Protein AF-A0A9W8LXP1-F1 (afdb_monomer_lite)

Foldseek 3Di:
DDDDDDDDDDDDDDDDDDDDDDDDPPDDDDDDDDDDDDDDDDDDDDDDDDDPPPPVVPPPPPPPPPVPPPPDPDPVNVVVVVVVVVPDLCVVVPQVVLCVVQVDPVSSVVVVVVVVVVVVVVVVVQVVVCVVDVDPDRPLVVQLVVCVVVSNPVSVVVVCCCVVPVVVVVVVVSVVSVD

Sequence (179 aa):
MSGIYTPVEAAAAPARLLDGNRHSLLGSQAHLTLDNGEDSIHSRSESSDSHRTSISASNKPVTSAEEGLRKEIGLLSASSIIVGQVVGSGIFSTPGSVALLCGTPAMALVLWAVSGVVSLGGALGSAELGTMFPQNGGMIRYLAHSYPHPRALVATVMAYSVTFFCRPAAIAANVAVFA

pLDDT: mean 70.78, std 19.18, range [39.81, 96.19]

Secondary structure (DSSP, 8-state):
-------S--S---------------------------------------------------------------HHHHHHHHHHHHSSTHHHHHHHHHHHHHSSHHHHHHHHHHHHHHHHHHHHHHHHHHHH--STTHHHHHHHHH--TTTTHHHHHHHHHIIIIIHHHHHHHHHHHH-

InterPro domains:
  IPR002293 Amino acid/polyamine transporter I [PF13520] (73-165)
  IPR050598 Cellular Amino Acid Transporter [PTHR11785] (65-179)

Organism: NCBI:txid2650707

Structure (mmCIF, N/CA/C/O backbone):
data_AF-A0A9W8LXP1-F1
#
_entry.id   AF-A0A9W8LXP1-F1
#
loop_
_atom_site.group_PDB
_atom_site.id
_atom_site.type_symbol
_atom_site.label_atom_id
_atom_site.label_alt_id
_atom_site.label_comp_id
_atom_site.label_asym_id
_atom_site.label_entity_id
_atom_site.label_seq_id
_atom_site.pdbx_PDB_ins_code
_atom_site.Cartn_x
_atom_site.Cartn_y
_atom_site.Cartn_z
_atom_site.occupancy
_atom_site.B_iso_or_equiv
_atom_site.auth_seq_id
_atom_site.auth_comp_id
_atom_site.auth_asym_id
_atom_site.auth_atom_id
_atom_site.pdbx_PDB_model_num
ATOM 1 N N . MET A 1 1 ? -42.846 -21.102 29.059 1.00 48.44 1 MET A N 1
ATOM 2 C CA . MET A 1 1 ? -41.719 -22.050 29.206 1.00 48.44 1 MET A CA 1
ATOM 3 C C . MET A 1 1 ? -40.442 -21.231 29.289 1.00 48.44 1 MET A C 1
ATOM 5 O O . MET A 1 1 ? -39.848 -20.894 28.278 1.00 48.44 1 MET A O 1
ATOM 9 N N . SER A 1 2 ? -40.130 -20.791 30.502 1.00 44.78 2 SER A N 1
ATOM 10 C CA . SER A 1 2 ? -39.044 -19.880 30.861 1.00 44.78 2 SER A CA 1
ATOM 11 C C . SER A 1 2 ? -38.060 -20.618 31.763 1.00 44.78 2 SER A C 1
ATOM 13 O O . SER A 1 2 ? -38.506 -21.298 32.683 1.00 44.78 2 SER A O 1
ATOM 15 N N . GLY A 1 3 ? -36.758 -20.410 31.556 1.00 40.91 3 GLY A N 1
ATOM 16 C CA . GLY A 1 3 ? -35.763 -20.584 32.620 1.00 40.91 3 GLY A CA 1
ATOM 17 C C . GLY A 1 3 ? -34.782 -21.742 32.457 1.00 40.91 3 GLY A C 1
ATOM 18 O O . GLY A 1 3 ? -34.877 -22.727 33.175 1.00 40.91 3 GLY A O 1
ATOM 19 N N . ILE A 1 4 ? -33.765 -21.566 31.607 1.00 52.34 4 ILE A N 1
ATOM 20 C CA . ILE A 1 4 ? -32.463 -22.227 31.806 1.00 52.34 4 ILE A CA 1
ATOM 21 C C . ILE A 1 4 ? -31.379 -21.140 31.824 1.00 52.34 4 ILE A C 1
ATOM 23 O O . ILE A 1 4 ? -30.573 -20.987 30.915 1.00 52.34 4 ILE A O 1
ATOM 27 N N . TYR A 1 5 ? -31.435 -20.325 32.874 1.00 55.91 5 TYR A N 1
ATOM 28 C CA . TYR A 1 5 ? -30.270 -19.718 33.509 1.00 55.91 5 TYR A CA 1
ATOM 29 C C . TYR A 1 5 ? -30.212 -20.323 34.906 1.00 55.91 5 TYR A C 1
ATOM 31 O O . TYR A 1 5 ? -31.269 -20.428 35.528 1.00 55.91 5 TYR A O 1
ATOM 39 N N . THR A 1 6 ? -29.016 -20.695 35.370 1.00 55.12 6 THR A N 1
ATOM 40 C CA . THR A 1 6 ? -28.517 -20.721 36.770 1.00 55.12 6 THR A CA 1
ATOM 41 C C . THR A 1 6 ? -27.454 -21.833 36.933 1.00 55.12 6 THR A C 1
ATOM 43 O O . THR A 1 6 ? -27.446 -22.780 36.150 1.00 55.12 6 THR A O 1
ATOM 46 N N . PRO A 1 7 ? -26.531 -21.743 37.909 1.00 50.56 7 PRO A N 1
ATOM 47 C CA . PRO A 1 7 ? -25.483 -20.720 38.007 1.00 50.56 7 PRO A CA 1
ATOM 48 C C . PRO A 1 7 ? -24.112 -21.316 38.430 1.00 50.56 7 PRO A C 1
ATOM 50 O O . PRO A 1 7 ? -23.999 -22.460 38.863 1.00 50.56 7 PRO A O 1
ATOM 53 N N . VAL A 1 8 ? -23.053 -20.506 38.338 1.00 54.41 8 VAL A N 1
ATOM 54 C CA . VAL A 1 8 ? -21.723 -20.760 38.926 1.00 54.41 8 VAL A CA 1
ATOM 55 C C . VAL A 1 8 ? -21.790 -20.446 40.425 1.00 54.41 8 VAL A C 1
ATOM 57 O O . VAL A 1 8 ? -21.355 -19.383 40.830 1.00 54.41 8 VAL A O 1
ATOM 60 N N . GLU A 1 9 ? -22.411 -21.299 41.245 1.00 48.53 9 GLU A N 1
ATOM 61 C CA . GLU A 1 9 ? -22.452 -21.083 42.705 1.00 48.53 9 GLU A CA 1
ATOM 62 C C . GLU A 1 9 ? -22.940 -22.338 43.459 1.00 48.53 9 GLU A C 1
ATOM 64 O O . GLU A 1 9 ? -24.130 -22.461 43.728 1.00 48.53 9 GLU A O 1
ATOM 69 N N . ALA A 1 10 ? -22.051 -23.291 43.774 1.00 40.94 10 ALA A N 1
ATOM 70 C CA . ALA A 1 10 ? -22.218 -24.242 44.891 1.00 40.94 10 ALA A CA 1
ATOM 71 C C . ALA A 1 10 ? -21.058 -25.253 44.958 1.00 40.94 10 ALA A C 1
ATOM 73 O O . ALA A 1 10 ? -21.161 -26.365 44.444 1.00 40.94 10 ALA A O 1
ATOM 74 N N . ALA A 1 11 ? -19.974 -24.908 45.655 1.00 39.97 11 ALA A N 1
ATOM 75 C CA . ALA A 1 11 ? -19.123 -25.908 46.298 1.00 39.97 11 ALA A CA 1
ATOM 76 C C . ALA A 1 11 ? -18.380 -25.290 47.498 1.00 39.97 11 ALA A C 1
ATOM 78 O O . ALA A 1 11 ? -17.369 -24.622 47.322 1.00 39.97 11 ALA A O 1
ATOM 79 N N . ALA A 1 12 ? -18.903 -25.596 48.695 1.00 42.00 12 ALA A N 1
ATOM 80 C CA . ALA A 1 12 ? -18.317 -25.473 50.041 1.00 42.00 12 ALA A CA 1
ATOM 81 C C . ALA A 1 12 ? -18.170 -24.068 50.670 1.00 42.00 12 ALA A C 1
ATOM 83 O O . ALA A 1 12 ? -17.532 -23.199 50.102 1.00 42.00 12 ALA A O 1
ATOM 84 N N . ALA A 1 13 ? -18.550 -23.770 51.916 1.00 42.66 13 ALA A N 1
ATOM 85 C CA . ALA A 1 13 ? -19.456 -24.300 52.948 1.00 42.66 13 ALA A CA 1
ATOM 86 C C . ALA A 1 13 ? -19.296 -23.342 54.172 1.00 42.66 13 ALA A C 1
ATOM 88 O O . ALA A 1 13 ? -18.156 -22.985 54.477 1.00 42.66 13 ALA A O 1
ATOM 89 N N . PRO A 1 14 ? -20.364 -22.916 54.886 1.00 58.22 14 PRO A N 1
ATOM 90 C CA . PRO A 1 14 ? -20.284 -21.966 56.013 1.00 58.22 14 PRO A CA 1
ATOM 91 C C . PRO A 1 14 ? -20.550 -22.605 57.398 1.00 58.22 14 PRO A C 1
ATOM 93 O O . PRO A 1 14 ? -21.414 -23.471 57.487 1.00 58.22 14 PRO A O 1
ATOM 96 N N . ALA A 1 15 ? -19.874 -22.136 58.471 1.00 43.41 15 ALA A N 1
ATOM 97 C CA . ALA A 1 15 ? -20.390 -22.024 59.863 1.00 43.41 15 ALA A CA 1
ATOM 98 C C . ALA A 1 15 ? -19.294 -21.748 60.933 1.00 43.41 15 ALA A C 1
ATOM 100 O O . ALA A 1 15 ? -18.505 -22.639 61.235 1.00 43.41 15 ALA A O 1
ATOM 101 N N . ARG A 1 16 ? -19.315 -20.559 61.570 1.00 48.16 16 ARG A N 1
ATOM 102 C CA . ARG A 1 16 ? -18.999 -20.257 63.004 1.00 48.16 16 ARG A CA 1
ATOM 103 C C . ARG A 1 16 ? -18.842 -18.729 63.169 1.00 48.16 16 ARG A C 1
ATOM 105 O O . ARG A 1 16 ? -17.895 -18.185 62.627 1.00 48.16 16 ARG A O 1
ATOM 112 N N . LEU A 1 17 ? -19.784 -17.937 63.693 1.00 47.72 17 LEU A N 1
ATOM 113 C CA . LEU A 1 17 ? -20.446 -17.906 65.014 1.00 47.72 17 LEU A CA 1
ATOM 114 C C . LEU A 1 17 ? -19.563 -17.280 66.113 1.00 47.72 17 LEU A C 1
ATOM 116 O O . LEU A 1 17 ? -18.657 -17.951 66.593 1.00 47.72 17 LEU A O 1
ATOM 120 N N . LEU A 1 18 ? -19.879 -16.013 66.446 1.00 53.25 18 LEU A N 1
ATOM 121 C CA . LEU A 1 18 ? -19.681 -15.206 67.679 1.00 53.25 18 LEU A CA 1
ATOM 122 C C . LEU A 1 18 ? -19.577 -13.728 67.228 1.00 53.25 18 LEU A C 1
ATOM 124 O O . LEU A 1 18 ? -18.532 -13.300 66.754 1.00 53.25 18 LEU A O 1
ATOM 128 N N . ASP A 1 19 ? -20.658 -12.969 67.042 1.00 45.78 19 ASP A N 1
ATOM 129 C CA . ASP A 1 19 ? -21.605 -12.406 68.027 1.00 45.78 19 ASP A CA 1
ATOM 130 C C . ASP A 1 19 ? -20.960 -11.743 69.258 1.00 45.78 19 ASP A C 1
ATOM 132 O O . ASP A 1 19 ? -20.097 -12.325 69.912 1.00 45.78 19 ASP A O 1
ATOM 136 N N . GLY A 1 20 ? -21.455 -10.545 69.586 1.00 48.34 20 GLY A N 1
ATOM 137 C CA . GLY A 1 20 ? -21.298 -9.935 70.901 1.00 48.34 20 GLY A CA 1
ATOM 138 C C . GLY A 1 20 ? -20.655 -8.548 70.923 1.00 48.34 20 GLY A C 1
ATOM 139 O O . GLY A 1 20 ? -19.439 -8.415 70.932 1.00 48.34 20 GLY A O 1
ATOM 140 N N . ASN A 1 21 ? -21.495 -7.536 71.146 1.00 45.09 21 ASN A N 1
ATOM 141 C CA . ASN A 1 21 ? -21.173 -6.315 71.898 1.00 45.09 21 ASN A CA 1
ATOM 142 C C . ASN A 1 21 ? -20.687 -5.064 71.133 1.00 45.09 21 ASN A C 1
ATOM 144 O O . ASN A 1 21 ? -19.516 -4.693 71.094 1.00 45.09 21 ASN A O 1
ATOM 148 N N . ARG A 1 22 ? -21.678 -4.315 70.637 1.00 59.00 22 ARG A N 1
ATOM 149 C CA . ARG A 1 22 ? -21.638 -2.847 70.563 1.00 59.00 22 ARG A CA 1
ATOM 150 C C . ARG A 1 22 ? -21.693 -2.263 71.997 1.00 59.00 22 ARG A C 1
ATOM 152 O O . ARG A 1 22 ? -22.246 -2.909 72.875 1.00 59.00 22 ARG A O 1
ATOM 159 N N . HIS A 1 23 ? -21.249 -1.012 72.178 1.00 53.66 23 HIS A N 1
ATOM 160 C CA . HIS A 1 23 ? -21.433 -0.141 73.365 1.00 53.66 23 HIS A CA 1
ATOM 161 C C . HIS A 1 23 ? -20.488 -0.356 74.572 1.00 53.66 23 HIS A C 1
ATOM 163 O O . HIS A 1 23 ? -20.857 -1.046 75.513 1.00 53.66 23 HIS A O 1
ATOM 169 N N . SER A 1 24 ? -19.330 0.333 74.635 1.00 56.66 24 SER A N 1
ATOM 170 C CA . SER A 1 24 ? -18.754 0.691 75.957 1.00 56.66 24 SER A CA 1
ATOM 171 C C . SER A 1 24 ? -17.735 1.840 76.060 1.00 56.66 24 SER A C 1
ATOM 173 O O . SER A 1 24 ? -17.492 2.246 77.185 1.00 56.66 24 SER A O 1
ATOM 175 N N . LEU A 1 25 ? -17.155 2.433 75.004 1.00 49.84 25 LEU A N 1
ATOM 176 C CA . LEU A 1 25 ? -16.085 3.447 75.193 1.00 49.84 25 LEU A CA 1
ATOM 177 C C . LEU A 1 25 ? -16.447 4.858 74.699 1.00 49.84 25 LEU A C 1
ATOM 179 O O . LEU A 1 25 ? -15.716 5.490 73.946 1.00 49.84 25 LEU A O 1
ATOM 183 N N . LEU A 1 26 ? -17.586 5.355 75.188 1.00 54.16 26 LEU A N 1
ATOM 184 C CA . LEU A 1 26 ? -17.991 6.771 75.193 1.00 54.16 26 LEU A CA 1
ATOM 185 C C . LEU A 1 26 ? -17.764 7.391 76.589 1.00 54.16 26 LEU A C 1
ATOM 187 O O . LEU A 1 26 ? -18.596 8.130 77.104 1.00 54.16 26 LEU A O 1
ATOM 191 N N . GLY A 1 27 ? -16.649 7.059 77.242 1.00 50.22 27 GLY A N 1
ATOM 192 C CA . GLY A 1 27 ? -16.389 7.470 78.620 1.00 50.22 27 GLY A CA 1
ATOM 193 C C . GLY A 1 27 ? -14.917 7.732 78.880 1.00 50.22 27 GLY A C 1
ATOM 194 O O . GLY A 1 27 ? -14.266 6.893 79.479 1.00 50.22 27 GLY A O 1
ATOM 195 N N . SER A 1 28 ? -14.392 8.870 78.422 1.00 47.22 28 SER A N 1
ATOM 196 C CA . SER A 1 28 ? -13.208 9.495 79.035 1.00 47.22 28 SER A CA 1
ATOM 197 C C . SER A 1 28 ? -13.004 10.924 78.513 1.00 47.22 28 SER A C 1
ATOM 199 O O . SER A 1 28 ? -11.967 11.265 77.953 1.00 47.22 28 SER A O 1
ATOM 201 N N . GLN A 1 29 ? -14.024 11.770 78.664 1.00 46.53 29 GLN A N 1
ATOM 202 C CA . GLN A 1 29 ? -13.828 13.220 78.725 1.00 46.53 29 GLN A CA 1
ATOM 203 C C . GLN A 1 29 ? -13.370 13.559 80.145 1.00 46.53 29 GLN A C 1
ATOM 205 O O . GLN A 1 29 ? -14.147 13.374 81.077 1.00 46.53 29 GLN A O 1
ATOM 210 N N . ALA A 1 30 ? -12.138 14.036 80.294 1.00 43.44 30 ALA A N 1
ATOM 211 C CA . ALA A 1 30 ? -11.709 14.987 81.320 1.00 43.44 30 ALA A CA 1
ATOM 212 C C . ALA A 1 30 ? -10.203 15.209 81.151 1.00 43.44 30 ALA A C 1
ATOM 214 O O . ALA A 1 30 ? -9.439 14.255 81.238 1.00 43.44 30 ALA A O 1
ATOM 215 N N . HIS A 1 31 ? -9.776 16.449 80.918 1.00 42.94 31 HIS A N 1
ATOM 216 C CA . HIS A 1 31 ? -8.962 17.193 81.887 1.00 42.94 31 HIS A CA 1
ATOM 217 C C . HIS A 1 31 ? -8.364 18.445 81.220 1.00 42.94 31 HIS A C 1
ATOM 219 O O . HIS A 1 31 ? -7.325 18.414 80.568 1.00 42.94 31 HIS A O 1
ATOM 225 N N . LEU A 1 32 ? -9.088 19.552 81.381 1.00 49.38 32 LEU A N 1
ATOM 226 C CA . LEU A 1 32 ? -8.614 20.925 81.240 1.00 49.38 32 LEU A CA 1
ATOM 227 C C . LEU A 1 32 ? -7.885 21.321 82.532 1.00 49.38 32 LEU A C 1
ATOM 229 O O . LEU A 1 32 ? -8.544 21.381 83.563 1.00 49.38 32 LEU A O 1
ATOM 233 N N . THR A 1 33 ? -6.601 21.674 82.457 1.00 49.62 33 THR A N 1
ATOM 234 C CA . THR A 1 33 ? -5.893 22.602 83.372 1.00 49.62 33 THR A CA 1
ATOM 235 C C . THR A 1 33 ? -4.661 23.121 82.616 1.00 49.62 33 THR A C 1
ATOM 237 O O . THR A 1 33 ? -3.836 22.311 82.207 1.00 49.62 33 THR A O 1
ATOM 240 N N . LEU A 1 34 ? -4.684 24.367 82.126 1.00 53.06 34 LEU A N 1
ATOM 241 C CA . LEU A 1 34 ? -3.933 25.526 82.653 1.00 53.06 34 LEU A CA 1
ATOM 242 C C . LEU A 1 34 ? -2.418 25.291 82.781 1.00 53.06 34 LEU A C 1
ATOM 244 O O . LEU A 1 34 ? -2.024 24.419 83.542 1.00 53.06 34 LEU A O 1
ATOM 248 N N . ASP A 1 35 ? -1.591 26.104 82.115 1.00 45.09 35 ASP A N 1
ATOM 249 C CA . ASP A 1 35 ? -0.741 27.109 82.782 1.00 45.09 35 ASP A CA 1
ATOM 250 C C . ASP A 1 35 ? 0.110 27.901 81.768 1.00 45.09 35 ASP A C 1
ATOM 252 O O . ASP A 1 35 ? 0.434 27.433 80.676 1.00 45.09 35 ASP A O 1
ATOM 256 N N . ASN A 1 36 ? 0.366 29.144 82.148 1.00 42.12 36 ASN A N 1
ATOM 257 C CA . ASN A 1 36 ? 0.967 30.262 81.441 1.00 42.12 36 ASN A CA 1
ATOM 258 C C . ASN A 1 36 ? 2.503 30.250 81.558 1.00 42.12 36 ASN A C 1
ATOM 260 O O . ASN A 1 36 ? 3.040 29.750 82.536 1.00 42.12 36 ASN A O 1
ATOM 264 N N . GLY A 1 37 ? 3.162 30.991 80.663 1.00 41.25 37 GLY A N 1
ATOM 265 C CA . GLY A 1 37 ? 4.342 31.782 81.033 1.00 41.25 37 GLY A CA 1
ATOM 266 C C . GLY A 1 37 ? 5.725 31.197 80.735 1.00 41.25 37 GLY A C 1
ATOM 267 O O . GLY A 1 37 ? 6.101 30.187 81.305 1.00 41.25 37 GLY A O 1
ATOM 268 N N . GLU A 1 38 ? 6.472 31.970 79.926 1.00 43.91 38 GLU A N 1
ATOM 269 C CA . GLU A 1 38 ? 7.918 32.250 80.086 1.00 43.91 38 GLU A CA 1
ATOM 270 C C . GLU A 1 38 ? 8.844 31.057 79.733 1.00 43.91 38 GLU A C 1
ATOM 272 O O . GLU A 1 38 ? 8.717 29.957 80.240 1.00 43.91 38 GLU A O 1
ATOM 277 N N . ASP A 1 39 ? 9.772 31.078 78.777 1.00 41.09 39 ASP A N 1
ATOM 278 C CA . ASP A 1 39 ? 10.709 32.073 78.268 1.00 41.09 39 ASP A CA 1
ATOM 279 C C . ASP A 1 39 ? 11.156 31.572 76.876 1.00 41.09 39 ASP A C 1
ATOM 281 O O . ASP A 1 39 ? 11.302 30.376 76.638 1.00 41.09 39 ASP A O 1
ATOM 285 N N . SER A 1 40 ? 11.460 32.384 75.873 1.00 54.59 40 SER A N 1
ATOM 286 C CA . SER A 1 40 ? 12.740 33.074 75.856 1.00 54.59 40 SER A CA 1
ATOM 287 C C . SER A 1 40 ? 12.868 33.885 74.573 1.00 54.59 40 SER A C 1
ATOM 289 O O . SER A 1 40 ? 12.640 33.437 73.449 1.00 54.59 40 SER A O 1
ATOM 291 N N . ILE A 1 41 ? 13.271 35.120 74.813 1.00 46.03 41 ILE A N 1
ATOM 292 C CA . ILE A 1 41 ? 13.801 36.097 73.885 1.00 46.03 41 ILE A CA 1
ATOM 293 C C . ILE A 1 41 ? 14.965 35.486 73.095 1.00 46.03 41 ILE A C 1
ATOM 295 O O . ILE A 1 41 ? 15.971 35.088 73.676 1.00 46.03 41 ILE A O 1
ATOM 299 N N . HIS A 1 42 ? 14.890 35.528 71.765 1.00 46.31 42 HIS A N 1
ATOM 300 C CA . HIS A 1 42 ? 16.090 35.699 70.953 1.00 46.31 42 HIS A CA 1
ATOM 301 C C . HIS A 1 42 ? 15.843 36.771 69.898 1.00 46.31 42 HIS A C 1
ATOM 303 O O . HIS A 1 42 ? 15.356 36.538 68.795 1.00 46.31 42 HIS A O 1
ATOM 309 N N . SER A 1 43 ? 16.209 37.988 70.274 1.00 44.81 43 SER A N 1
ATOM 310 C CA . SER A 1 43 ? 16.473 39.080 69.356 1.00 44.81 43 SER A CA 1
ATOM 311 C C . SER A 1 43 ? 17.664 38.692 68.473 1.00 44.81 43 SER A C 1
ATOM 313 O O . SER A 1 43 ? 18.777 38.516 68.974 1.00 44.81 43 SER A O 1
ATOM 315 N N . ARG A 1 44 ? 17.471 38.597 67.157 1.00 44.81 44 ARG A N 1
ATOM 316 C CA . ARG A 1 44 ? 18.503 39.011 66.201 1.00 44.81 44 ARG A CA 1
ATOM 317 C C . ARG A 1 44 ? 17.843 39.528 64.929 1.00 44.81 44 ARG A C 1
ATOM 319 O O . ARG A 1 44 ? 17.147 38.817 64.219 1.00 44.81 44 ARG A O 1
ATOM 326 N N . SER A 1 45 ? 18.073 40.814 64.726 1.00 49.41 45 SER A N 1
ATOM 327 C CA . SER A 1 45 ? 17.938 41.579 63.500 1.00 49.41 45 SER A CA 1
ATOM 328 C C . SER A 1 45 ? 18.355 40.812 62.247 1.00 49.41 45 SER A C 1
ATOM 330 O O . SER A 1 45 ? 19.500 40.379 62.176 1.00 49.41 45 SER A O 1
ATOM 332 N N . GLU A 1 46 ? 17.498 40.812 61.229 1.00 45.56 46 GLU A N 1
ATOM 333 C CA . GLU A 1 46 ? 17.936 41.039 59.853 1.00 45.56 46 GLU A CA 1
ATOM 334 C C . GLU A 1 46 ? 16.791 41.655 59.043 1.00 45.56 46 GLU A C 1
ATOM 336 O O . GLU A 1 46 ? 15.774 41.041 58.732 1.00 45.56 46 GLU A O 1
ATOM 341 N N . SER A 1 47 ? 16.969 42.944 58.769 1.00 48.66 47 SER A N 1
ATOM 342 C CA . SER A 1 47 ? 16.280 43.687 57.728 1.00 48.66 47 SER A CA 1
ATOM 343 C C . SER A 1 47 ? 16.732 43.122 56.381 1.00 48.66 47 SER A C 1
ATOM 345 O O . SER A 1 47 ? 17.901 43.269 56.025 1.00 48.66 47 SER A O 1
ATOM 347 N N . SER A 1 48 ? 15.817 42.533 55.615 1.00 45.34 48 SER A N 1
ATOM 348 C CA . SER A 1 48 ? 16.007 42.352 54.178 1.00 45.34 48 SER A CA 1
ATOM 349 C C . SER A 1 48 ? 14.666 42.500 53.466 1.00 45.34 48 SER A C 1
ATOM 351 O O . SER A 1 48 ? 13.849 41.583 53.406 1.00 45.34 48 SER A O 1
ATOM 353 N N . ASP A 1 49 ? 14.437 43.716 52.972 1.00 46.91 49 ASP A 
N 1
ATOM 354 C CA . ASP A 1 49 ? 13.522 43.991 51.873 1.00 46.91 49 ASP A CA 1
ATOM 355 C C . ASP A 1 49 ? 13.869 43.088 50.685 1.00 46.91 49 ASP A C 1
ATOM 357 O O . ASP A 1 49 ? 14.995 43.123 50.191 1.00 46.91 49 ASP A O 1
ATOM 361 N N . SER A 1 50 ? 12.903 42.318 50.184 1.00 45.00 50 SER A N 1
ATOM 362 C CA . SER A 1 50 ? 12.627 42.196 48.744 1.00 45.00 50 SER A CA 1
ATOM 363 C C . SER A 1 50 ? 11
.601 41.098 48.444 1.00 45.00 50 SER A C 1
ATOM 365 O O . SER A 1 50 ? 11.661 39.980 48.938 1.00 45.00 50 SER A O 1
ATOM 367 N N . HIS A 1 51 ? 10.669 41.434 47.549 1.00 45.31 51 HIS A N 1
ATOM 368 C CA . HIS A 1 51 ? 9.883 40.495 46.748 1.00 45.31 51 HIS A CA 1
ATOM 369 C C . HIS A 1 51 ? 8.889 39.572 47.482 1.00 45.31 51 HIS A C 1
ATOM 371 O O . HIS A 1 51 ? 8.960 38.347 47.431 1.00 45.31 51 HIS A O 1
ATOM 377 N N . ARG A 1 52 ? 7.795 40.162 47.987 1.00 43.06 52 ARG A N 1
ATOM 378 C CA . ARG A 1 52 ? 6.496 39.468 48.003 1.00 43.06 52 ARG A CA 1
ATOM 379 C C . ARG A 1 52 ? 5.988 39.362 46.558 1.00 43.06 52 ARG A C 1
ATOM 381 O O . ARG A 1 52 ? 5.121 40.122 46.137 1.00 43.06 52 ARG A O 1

* * *

Report each line of the material above where the word "Amino" appears.

  IPR002293 Amino acid/polyamine transporter I [PF13520] (73-165)
  IPR050598 Cellular Amino Acid Transporter [PTHR11785] (65-179)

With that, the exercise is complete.